IRBs, Informed Consent, and FDA Form 3926 for Access … p. 4
IRBs and Charging Human Subjects For Investigational Products … p. 5
IRBs MUST Use a Single IRB (“sIRB”) For NIH Multisite Human Studies … p. 6
In Congress: Group Says Bill Poses Unacceptable Risks for Study Subjects … p. 8
FDA: Researcher-Sponsor Fails to Secure Timely IRB Review of Study … p. 9
OHRP: Institution Investigated Even Though Its IRB Is Not THE IRB of Record … p. 10
In Court: Record Keeping Was Inadequate … p. 11
In Agencies & Organizations … p. 12
Compliance Conferences & Courses … p. 14
IRBs, Informed Consent, and FDA Form 3926
for Access … p. 4
As noted in the previous article, this HRR article addresses the second of 3 new FDA guidances. This one is titled “Individual Patient Expanded Access Applications: Form FDA 3926.” The form is available:
“… for licensed physicians to use for expanded access requests for individual patient INDs [Investigational New Drug Applications]. Individual patient expanded access allows for the use of an investigational new drug outside of a clinical investigation, or the use of an approved drug where availability is limited by a risk evaluation and mitigation strategy (REMS), for an individual patient who has a serious or immediately life threatening disease or condition when there is no comparable or satisfactory alternative therapy to diagnose, monitor, or treat the disease or condition.
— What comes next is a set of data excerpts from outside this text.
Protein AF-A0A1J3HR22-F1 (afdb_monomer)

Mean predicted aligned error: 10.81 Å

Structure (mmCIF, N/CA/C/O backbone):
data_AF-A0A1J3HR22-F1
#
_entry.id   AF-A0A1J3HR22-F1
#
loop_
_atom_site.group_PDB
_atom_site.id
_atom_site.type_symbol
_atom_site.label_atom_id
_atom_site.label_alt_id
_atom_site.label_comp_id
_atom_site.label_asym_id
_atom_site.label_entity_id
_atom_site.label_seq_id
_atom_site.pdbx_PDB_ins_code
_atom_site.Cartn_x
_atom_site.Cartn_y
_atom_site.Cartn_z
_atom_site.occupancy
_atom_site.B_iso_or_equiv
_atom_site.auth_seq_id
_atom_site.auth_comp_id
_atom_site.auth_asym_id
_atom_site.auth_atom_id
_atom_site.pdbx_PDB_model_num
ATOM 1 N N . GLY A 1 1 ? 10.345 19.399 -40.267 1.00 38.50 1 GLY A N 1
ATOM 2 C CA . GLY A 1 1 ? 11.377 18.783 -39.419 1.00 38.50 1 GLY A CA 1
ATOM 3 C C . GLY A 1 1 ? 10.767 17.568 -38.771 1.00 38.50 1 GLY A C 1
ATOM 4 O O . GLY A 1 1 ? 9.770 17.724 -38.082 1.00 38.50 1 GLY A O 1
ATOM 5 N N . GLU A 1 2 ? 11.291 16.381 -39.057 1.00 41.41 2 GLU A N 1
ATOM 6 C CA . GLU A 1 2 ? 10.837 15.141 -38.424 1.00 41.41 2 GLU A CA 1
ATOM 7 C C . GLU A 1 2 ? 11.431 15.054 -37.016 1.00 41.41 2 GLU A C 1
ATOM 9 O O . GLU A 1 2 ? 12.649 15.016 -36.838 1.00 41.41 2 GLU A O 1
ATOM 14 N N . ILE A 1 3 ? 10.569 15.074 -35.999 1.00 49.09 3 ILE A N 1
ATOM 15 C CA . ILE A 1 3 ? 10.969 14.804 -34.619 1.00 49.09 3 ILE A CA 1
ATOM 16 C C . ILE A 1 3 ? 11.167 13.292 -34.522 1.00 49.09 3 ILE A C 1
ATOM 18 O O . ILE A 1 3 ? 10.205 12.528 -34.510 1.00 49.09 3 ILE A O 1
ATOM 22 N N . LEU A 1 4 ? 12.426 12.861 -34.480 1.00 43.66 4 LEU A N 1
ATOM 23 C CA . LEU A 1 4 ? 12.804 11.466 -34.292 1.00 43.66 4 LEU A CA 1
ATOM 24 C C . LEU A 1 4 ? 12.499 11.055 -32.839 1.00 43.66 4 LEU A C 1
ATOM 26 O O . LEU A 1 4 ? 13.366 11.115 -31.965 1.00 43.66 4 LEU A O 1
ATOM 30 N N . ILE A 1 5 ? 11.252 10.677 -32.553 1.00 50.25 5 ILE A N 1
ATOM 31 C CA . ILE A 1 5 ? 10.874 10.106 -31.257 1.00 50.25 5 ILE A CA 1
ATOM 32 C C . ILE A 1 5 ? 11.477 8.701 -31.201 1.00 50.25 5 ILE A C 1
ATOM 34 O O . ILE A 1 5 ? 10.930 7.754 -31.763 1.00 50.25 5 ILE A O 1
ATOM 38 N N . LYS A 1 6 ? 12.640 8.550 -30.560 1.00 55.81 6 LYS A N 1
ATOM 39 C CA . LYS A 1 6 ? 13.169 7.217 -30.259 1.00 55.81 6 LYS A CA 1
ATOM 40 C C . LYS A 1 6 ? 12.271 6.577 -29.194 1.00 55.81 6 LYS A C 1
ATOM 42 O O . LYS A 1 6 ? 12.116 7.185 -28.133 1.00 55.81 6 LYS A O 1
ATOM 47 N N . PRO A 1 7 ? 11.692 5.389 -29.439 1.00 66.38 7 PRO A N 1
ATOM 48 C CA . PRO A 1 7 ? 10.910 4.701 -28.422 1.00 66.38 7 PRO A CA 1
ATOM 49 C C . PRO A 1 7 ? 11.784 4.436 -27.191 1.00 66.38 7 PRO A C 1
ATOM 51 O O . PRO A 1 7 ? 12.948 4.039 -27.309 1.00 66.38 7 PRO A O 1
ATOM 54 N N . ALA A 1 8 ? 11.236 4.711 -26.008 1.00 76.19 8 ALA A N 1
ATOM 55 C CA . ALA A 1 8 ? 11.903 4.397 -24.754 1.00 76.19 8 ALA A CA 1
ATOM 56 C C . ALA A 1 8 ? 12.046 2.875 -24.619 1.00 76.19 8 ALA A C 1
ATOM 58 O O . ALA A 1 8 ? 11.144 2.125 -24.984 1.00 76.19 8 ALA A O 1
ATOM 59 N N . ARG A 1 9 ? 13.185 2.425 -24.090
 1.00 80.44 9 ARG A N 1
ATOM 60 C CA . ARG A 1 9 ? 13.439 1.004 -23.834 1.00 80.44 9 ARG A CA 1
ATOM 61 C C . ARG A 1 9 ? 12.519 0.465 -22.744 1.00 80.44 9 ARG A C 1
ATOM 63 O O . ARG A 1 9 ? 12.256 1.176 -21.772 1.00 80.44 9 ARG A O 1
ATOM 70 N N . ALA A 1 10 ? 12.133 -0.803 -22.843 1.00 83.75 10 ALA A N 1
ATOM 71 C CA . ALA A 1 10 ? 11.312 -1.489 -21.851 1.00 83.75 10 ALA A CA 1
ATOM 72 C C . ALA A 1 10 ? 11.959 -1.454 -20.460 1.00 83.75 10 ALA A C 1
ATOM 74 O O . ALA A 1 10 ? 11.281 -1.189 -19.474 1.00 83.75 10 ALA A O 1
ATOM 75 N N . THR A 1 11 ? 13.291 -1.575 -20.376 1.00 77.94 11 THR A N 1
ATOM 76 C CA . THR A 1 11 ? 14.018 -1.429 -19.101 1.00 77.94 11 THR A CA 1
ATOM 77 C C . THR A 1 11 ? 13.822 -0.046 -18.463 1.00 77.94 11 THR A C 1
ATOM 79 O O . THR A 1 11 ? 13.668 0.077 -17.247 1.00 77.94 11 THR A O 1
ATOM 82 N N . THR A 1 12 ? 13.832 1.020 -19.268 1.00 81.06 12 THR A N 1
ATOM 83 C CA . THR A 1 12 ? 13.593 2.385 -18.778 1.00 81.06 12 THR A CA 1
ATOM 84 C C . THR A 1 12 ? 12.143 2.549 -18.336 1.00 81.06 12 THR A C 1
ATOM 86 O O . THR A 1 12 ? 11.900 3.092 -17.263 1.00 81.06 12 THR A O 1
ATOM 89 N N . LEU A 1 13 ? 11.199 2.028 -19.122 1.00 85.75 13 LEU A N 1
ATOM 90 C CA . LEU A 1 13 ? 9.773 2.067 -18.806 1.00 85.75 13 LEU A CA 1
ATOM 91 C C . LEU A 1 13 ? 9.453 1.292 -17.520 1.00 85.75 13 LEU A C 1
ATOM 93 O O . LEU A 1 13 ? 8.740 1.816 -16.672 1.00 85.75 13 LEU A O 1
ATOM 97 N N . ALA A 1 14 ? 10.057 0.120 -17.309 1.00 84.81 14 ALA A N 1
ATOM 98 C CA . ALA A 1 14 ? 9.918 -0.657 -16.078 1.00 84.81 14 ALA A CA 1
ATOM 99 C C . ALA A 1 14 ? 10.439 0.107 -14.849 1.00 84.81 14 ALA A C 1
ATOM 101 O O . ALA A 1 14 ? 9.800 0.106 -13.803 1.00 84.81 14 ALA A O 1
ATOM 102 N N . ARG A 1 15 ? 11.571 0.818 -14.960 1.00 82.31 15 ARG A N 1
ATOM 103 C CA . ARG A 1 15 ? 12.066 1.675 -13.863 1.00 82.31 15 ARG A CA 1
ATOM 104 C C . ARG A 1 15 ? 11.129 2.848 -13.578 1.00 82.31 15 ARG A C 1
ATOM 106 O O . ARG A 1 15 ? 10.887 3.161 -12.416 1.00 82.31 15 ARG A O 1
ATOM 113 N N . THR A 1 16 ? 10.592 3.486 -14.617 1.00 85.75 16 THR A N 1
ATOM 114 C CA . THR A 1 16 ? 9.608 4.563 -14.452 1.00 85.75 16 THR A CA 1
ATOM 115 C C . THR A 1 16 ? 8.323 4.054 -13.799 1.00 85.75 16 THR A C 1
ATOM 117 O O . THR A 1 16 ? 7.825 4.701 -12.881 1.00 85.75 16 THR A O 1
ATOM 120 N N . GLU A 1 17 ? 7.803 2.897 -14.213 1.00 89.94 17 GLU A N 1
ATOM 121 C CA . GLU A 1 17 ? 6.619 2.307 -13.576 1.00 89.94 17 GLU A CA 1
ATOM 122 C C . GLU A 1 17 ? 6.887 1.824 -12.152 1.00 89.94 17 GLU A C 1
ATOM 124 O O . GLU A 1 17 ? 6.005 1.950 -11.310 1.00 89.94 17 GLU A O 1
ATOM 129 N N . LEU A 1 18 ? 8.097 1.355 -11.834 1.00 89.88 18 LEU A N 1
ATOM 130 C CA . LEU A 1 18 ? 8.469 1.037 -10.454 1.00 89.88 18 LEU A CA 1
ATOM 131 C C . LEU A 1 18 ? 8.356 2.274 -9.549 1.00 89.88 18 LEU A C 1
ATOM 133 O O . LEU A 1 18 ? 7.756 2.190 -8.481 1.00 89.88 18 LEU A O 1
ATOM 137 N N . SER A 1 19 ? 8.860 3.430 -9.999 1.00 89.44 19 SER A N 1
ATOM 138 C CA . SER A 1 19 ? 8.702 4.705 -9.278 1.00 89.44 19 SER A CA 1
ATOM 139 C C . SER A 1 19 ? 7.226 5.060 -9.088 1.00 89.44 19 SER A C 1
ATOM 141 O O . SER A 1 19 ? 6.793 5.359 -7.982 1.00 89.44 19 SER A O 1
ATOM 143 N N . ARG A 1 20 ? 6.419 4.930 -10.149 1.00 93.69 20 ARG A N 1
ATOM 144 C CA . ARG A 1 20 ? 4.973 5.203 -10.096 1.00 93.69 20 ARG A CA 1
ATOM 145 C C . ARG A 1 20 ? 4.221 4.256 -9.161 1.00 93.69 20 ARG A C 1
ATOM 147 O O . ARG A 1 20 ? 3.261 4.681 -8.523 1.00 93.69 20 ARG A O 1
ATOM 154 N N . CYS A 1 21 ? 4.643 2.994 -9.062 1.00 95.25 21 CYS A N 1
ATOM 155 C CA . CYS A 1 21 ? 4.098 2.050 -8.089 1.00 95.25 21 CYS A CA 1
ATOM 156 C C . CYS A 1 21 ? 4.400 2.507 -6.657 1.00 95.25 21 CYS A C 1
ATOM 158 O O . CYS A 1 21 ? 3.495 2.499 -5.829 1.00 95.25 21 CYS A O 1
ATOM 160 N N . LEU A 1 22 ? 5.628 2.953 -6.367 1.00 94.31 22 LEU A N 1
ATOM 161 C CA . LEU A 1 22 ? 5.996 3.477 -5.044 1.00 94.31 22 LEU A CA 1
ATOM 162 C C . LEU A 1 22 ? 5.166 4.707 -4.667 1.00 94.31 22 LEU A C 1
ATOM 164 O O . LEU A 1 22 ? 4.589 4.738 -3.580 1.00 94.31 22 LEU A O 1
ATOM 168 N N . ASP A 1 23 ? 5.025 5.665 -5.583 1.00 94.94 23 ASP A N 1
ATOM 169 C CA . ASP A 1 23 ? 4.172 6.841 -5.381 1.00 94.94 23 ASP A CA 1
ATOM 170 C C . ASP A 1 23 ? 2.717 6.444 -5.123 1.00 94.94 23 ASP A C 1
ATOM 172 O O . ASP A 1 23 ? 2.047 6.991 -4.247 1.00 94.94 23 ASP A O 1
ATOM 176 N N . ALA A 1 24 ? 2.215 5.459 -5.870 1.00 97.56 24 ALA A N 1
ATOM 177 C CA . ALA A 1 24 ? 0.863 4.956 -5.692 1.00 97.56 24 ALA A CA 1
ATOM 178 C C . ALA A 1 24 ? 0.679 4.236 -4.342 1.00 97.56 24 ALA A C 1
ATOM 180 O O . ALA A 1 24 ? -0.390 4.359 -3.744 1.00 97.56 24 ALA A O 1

Form FDA 3926 provides a streamlined alternative for submitting an IND for use in cases of individual patient expanded access, including for emergency use. This guidance finalizes the draft guidance issued in February 2015“ (81 Fed. Reg. 35776-35777, June 3, emphases added).
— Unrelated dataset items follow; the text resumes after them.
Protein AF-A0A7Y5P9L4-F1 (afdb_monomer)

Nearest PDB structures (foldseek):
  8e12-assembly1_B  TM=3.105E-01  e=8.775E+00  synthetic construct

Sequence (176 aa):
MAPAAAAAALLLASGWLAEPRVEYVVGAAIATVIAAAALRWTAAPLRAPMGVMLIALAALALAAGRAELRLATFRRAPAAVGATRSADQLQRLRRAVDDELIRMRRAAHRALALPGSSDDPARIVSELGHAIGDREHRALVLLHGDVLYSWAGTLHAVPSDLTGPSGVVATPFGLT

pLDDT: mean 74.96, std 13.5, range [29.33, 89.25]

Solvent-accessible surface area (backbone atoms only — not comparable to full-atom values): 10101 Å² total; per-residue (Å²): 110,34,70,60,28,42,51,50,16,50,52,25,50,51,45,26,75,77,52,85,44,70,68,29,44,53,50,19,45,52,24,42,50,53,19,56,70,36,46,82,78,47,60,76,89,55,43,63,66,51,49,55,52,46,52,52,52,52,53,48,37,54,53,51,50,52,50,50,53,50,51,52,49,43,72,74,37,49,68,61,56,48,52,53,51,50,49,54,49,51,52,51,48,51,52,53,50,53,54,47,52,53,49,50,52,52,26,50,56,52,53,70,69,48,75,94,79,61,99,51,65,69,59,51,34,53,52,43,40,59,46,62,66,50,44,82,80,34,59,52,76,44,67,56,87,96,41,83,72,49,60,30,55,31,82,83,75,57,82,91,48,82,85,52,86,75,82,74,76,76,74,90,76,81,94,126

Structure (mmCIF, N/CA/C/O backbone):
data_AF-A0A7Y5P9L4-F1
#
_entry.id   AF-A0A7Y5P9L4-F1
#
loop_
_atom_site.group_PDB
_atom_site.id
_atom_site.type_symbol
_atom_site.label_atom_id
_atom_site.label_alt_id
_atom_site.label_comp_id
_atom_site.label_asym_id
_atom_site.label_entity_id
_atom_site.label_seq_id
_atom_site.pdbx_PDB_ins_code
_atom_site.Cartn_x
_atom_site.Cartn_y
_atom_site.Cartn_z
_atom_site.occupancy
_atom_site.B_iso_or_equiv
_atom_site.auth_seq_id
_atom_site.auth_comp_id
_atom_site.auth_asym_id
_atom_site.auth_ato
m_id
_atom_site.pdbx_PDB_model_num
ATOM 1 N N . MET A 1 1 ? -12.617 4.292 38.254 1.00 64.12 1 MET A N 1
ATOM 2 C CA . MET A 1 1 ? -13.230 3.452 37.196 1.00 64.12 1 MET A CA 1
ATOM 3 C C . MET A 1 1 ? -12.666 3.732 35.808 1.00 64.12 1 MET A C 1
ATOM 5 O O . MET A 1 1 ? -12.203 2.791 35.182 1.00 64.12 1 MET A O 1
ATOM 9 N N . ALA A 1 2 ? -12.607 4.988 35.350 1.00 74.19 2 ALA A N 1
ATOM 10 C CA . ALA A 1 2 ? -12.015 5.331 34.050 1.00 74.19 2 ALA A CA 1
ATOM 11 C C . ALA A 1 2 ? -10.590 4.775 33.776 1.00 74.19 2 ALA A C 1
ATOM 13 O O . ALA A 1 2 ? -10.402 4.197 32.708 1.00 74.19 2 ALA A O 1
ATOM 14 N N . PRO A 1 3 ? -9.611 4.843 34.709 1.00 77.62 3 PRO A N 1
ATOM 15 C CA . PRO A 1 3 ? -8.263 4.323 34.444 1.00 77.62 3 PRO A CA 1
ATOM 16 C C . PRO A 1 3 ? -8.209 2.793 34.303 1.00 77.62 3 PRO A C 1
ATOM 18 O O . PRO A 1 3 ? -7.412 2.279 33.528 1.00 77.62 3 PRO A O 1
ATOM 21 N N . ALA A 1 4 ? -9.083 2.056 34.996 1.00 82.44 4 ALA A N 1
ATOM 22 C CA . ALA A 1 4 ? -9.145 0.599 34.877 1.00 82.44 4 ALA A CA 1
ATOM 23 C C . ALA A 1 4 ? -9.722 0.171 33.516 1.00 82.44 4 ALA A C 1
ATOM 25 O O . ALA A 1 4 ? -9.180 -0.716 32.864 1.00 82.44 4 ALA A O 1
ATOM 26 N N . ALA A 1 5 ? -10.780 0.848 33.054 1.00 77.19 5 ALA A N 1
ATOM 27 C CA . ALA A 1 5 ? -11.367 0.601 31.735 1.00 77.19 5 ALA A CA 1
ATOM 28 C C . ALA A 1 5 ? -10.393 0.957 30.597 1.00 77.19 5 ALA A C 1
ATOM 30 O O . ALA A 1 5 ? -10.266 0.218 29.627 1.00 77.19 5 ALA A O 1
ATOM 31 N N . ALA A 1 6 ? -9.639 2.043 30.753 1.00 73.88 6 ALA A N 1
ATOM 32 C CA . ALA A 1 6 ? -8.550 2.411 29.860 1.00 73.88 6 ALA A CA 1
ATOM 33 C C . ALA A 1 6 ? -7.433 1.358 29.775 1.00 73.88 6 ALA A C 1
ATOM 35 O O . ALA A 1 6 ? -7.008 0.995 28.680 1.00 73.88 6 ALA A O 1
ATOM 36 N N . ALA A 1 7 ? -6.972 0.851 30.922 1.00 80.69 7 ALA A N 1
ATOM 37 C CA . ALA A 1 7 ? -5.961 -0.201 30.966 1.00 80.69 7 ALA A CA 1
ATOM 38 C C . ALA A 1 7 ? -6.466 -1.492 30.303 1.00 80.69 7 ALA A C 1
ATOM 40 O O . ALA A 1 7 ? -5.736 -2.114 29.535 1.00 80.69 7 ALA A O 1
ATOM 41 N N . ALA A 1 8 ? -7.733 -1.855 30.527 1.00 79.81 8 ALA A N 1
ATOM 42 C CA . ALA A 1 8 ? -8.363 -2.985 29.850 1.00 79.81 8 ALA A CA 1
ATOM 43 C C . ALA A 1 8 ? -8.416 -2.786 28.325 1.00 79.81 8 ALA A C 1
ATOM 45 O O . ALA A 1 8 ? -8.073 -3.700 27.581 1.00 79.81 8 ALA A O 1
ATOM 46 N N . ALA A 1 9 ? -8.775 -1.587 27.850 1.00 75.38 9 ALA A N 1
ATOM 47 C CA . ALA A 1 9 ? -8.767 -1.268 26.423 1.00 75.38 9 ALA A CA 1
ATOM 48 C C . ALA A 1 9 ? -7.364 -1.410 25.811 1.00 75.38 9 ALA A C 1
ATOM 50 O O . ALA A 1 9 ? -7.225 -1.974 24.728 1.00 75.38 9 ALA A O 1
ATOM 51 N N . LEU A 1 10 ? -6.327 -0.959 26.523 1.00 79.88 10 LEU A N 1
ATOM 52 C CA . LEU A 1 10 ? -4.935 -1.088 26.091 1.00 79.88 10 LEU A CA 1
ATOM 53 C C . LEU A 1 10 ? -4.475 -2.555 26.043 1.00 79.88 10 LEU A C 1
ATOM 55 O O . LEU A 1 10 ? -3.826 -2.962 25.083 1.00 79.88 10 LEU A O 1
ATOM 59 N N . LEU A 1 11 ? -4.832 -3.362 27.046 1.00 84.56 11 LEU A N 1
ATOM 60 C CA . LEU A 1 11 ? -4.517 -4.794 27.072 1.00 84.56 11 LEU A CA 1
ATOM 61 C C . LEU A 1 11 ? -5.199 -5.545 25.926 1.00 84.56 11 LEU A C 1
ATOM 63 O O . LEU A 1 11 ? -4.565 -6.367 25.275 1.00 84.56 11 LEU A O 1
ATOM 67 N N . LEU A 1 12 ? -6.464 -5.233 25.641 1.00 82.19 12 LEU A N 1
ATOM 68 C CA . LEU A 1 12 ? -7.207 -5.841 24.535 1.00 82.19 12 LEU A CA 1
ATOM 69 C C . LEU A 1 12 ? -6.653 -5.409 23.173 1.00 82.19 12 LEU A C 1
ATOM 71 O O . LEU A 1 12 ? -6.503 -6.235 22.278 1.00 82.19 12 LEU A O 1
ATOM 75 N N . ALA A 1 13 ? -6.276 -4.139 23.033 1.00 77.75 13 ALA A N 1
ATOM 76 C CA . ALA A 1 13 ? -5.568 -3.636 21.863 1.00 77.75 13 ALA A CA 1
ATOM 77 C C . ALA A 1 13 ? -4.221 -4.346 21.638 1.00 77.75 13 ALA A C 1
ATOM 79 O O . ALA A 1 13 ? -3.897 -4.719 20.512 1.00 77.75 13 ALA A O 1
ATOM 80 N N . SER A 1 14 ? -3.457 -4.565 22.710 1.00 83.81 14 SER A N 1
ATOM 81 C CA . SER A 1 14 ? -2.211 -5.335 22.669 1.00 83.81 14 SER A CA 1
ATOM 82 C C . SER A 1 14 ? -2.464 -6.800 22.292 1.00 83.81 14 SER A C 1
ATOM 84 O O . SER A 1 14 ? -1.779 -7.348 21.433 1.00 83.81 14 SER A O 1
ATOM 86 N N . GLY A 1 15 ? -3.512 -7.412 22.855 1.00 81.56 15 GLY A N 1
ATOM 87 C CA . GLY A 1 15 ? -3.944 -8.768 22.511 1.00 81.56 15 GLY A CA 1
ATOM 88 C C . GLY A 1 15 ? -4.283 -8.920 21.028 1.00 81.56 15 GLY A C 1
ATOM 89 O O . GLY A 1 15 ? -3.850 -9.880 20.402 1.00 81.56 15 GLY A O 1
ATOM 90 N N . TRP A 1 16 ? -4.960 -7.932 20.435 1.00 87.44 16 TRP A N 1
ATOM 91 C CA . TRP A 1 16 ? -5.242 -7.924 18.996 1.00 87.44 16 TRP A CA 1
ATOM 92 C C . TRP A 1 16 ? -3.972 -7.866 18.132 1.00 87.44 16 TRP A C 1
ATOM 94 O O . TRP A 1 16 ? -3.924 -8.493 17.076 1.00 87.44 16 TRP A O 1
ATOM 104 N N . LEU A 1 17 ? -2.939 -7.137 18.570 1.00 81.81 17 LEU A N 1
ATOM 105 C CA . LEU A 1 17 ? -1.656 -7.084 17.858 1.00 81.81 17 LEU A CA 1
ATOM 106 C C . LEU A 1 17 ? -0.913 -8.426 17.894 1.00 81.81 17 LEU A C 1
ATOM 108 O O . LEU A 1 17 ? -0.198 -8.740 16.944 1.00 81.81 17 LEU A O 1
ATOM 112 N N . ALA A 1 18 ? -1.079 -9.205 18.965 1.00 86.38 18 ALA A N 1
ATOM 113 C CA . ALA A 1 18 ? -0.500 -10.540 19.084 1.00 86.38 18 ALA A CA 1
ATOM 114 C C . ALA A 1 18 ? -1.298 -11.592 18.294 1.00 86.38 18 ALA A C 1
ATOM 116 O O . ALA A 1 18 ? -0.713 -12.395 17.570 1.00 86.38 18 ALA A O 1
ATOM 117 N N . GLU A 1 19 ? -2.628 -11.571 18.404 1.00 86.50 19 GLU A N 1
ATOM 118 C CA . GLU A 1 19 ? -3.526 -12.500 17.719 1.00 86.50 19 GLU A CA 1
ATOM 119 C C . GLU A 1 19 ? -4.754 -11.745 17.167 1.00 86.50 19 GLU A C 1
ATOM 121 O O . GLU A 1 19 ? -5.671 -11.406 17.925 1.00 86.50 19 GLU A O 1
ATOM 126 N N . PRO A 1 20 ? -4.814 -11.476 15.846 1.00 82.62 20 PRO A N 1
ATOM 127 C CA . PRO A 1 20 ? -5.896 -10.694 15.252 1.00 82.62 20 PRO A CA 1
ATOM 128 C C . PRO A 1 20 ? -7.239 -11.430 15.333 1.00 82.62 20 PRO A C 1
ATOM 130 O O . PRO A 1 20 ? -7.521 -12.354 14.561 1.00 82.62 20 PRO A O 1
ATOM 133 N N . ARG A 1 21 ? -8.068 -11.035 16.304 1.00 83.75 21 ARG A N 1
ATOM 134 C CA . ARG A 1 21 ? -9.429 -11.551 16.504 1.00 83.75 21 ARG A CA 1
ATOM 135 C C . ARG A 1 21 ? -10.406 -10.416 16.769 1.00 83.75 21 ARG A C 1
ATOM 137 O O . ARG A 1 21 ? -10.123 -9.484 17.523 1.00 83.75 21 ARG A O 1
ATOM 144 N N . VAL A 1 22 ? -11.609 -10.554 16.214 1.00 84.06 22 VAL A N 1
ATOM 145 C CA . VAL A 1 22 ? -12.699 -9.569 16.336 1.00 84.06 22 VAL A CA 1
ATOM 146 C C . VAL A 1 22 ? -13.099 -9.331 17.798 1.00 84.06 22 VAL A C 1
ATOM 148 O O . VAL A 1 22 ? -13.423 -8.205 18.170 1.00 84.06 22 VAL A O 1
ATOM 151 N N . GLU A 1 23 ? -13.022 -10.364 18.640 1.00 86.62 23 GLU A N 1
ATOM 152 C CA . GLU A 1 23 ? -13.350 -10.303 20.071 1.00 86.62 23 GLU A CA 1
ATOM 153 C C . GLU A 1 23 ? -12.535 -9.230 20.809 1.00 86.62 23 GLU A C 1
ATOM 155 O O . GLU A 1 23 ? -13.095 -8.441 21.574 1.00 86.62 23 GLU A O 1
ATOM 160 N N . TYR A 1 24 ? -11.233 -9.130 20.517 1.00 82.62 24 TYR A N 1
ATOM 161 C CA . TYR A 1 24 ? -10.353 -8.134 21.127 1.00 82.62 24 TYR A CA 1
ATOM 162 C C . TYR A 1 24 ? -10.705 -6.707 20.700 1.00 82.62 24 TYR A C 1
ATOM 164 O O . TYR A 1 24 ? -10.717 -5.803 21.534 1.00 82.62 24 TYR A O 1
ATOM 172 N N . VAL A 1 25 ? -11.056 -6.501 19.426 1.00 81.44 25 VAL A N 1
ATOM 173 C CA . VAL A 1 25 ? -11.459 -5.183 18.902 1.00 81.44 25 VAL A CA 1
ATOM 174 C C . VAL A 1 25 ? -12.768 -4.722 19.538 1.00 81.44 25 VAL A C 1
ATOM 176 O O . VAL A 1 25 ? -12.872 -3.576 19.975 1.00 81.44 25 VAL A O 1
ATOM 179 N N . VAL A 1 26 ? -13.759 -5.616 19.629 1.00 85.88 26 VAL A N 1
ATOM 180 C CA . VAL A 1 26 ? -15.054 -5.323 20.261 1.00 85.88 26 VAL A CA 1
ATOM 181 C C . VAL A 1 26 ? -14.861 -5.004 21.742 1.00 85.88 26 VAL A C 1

IRBs and Charging Subjects For Investigational
Products … p. 5
This article addresses the third and final guidance in FDA’s recent trio of final guidances. The first two, discussed in the previous two articles in this HRR issue, covered aspects of expanded access to experimental products for treatment use. The third guidance involves charging research subjects for the use of experimental products. However, note that one aspect of charging subjects also includes expanded access situations. All three guidances cover areas of importance to Institutional Review Boards (IRBs).
The guidance we highlight now is titled “Charging for Investigational Drugs Under an IND — Questions and Answers.” This guidance:
“… provides information for industry, researchers, physicians, institutional review boards (IRBs), and patients about the implementation of FDA’s regulation on charging for investigational drugs under an investigational new drug (IND) for the purpose of either clinical trials or expanded access for treatment use“ (81 Fed. Reg. 35779-35781 at p. 35779, June 3, emphasis added).
REQUIRED Use of Single IRB (sIRB) for
Multisite Studies … p. 6
It’s here. For a year and a half we have been following several developments, all of which were designed to establish a new policy for Institutional Review Boards (IRBs) involved with multisite studies. The mandate for just one IRB to review all sites involved in such experiments was a controversial part of the dozens of changes proposed to the Common Rule on the protection of human research subjects on September 8, 2015, in the FEDERAL REGISTER.
That proposed change for IRBs, and its related argument, is now largely moot. We present here, in its entirety (with some minor format editing), the new policy of the National Institutes of Health (NIH) on the required use of a “single IRB (sIRB)” in multisite studies, despite what IRBs might think of it.
“The National Institutes of Health (NIH) Policy on the Use of a Single Institutional Review Board of Record for Multi-Site Research establishes the expectation that all sites participating in multisite studies involving non-exempt human subjects research funded by the National Institutes of Health (NIH) will use a single Institutional Review Board (sIRB) to conduct the ethical review required by the Department of Health and Human Services regulations for the Protection of Human Subjects at 45 CFR part 46“ (81 Fed. Reg. 40325-40331 at p. 40330, June 21, emphasis added).